### AVAILABLE RECORDS
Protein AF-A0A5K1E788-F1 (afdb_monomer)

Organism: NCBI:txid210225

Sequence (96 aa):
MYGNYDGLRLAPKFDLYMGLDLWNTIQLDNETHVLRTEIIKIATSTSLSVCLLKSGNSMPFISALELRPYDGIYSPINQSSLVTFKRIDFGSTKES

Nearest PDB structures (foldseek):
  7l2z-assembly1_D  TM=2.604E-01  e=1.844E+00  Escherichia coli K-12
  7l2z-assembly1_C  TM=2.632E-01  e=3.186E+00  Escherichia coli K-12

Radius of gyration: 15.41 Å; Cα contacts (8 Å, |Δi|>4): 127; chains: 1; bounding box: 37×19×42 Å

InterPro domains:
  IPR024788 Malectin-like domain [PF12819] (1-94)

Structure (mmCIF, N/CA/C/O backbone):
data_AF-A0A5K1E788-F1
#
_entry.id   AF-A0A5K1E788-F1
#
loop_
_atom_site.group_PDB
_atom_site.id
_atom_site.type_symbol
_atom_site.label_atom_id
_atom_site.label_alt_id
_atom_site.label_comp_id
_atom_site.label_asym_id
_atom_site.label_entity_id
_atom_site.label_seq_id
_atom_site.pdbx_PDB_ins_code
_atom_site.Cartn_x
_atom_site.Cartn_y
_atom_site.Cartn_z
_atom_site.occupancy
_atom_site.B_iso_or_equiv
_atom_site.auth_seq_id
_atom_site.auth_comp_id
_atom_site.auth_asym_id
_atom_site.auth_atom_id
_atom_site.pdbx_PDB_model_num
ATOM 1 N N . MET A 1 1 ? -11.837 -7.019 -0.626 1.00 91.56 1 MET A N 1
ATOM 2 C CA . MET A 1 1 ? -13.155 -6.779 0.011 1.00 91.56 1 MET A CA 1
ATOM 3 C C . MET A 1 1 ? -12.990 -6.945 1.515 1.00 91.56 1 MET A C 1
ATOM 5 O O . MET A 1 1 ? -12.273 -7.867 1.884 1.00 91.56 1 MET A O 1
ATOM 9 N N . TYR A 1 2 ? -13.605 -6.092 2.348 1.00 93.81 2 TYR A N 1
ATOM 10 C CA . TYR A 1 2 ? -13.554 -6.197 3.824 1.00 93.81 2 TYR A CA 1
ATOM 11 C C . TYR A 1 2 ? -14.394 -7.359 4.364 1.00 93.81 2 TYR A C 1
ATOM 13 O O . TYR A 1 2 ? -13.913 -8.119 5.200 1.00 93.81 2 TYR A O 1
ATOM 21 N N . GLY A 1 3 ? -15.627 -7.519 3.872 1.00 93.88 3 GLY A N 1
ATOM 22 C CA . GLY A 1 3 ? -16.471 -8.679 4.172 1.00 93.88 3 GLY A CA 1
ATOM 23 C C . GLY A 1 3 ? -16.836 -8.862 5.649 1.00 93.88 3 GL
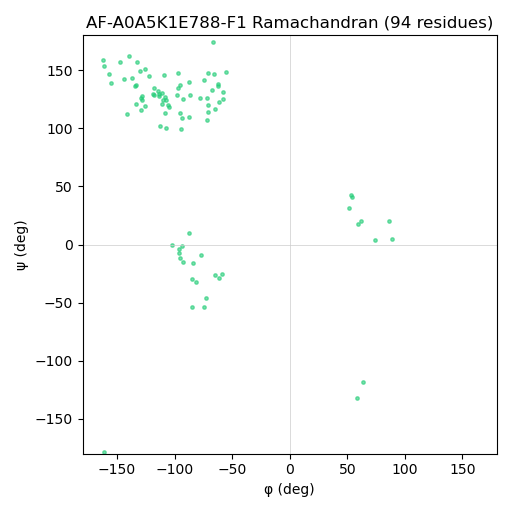Y A C 1
ATOM 24 O O . GLY A 1 3 ? -17.182 -9.973 6.033 1.00 93.88 3 GLY A O 1
ATOM 25 N N . ASN A 1 4 ? -16.739 -7.811 6.474 1.00 94.50 4 ASN A N 1
ATOM 26 C CA . ASN A 1 4 ? -17.052 -7.856 7.907 1.00 94.50 4 ASN A CA 1
ATOM 27 C C . ASN A 1 4 ? -16.290 -8.949 8.684 1.00 94.50 4 ASN A C 1
ATOM 29 O O . ASN A 1 4 ? -16.859 -9.622 9.544 1.00 94.50 4 ASN A O 1
ATOM 33 N N . TYR A 1 5 ? -15.001 -9.144 8.378 1.00 92.12 5 TYR A N 1
ATOM 34 C CA . TYR A 1 5 ? -14.202 -10.238 8.954 1.00 92.12 5 TYR A CA 1
ATOM 35 C C . TYR A 1 5 ? -14.107 -10.210 10.492 1.00 92.12 5 TYR A C 1
ATOM 37 O O . TYR A 1 5 ? -13.875 -11.248 11.107 1.00 92.12 5 TYR A O 1
ATOM 45 N N . ASP A 1 6 ? -14.264 -9.036 11.107 1.00 92.94 6 ASP A N 1
ATOM 46 C CA . ASP A 1 6 ? -14.183 -8.816 12.555 1.00 92.94 6 ASP A CA 1
ATOM 47 C C . ASP A 1 6 ? -15.563 -8.676 13.230 1.00 92.94 6 ASP A C 1
ATOM 49 O O . ASP A 1 6 ? -15.640 -8.502 14.445 1.00 92.94 6 ASP A O 1
ATOM 53 N N . GLY A 1 7 ? -16.658 -8.761 12.465 1.00 94.38 7 GLY A N 1
ATOM 54 C CA . GLY A 1 7 ? -18.024 -8.675 12.979 1.00 94.38 7 GLY A CA 1
ATOM 55 C C . GLY A 1 7 ? -18.488 -7.274 13.398 1.00 94.38 7 GLY A C 1
ATOM 56 O O . GLY A 1 7 ? -19.606 -7.149 13.901 1.00 94.38 7 GLY A O 1
ATOM 57 N N . LEU A 1 8 ? -17.680 -6.224 13.202 1.00 92.44 8 LEU A N 1
ATOM 58 C CA . LEU A 1 8 ? -17.975 -4.870 13.690 1.00 92.44 8 LEU A CA 1
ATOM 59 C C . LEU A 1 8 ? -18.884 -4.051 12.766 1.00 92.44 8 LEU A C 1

### TASK ITEM
Please retype the records above exactly, but leave out any pictures.

### TASK RESPONSE
Protein AF-A0A5K1E788-F1 (afdb_monomer)

Organism: NCBI:txid210225

Sequence (96 aa):
MYGNYDGLRLAPKFDLYMGLDLWNTIQLDNETHVLRTEIIKIATSTSLSVCLLKSGNSMPFISALELRPYDGIYSPINQSSLVTFKRIDFGSTKES

Nearest PDB structures (foldseek):
  7l2z-assembly1_D  TM=2.604E-01  e=1.844E+00  Escherichia coli K-12
  7l2z-assembly1_C  TM=2.632E-01  e=3.186E+00  Escherichia coli K-12

Radius of gyration: 15.41 Å; Cα contacts (8 Å, |Δi|>4): 127; chains: 1; bounding box: 37×19×42 Å

InterPro domains:
  IPR024788 Malectin-like domain [PF12819] (1-94)

Structure (mmCIF, N/CA/C/O backbone):
data_AF-A0A5K1E788-F1
#
_entry.id   AF-A0A5K1E788-F1
#
loop_
_atom_site.group_PDB
_atom_site.id
_atom_site.type_symbol
_atom_site.label_atom_id
_atom_site.label_alt_id
_atom_site.label_comp_id
_atom_site.label_asym_id
_atom_site.label_entity_id
_atom_site.label_seq_id
_atom_site.pdbx_PDB_ins_code
_atom_site.Cartn_x
_atom_site.Cartn_y
_atom_site.Cartn_z
_atom_site.occupancy
_atom_site.B_iso_or_equiv
_atom_site.auth_seq_id
_atom_site.auth_comp_id
_atom_site.auth_asym_id
_atom_site.auth_atom_id
_atom_site.pdbx_PDB_model_num
ATOM 1 N N . MET A 1 1 ? -11.837 -7.019 -0.626 1.00 91.56 1 MET A N 1
ATOM 2 C CA . MET A 1 1 ? -13.155 -6.779 0.011 1.00 91.56 1 MET A CA 1
ATOM 3 C C . MET A 1 1 ? -12.990 -6.945 1.515 1.00 91.56 1 MET A C 1
ATOM 5 O O . MET A 1 1 ? -12.273 -7.867 1.884 1.00 91.56 1 MET A O 1
ATOM 9 N N . TYR A 1 2 ? -13.605 -6.092 2.348 1.00 93.81 2 TYR A N 1
ATOM 10 C CA . TYR A 1 2 ? -13.554 -6.197 3.824 1.00 93.81 2 TYR A CA 1
ATOM 11 C C . TYR A 1 2 ? -14.394 -7.359 4.364 1.00 93.81 2 TYR A C 1
ATOM 13 O O . TYR A 1 2 ? -13.913 -8.119 5.200 1.00 93.81 2 TYR A O 1
ATOM 21 N N . GLY A 1 3 ? -15.627 -7.519 3.872 1.00 93.88 3 GLY A N 1
ATOM 22 C CA . GLY A 1 3 ? -16.471 -8.679 4.172 1.00 93.88 3 GLY A CA 1
ATOM 23 C C . GLY A 1 3 ? -16.836 -8.862 5.649 1.00 93.88 3 GL
Y A C 1
ATOM 24 O O . GLY A 1 3 ? -17.182 -9.973 6.033 1.00 93.88 3 GLY A O 1
ATOM 25 N N . ASN A 1 4 ? -16.739 -7.811 6.474 1.00 94.50 4 ASN A N 1
ATOM 26 C CA . ASN A 1 4 ? -17.052 -7.856 7.907 1.00 94.50 4 ASN A CA 1
ATOM 27 C C . ASN A 1 4 ? -16.290 -8.949 8.684 1.00 94.50 4 ASN A C 1
ATOM 29 O O . ASN A 1 4 ? -16.859 -9.622 9.544 1.00 94.50 4 ASN A O 1
ATOM 33 N N . TYR A 1 5 ? -15.001 -9.144 8.378 1.00 92.12 5 TYR A N 1
ATOM 34 C CA . TYR A 1 5 ? -14.202 -10.238 8.954 1.00 92.12 5 TYR A CA 1
ATOM 35 C C . TYR A 1 5 ? -14.107 -10.210 10.492 1.00 92.12 5 TYR A C 1
ATOM 37 O O . TYR A 1 5 ? -13.875 -11.248 11.107 1.00 92.12 5 TYR A O 1
ATOM 45 N N . ASP A 1 6 ? -14.264 -9.036 11.107 1.00 92.94 6 ASP A N 1
ATOM 46 C CA . ASP A 1 6 ? -14.183 -8.816 12.555 1.00 92.94 6 ASP A CA 1
ATOM 47 C C . ASP A 1 6 ? -15.563 -8.676 13.230 1.00 92.94 6 ASP A C 1
ATOM 49 O O . ASP A 1 6 ? -15.640 -8.502 14.445 1.00 92.94 6 ASP A O 1
ATOM 53 N N . GLY A 1 7 ? -16.658 -8.761 12.465 1.00 94.38 7 GLY A N 1
ATOM 54 C CA . GLY A 1 7 ? -18.024 -8.675 12.979 1.00 94.38 7 GLY A CA 1
ATOM 55 C C . GLY A 1 7 ? -18.488 -7.274 13.398 1.00 94.38 7 GLY A C 1
ATOM 56 O O . GLY A 1 7 ? -19.606 -7.149 13.901 1.00 94.38 7 GLY A O 1
ATOM 57 N N . LEU A 1 8 ? -17.680 -6.224 13.202 1.00 92.44 8 LEU A N 1
ATOM 58 C CA . LEU A 1 8 ? -17.975 -4.870 13.690 1.00 92.44 8 LEU A CA 1
ATOM 59 C C . LEU A 1 8 ? -18.884 -4.051 12.766 1.00 92.44 8 LEU A C 1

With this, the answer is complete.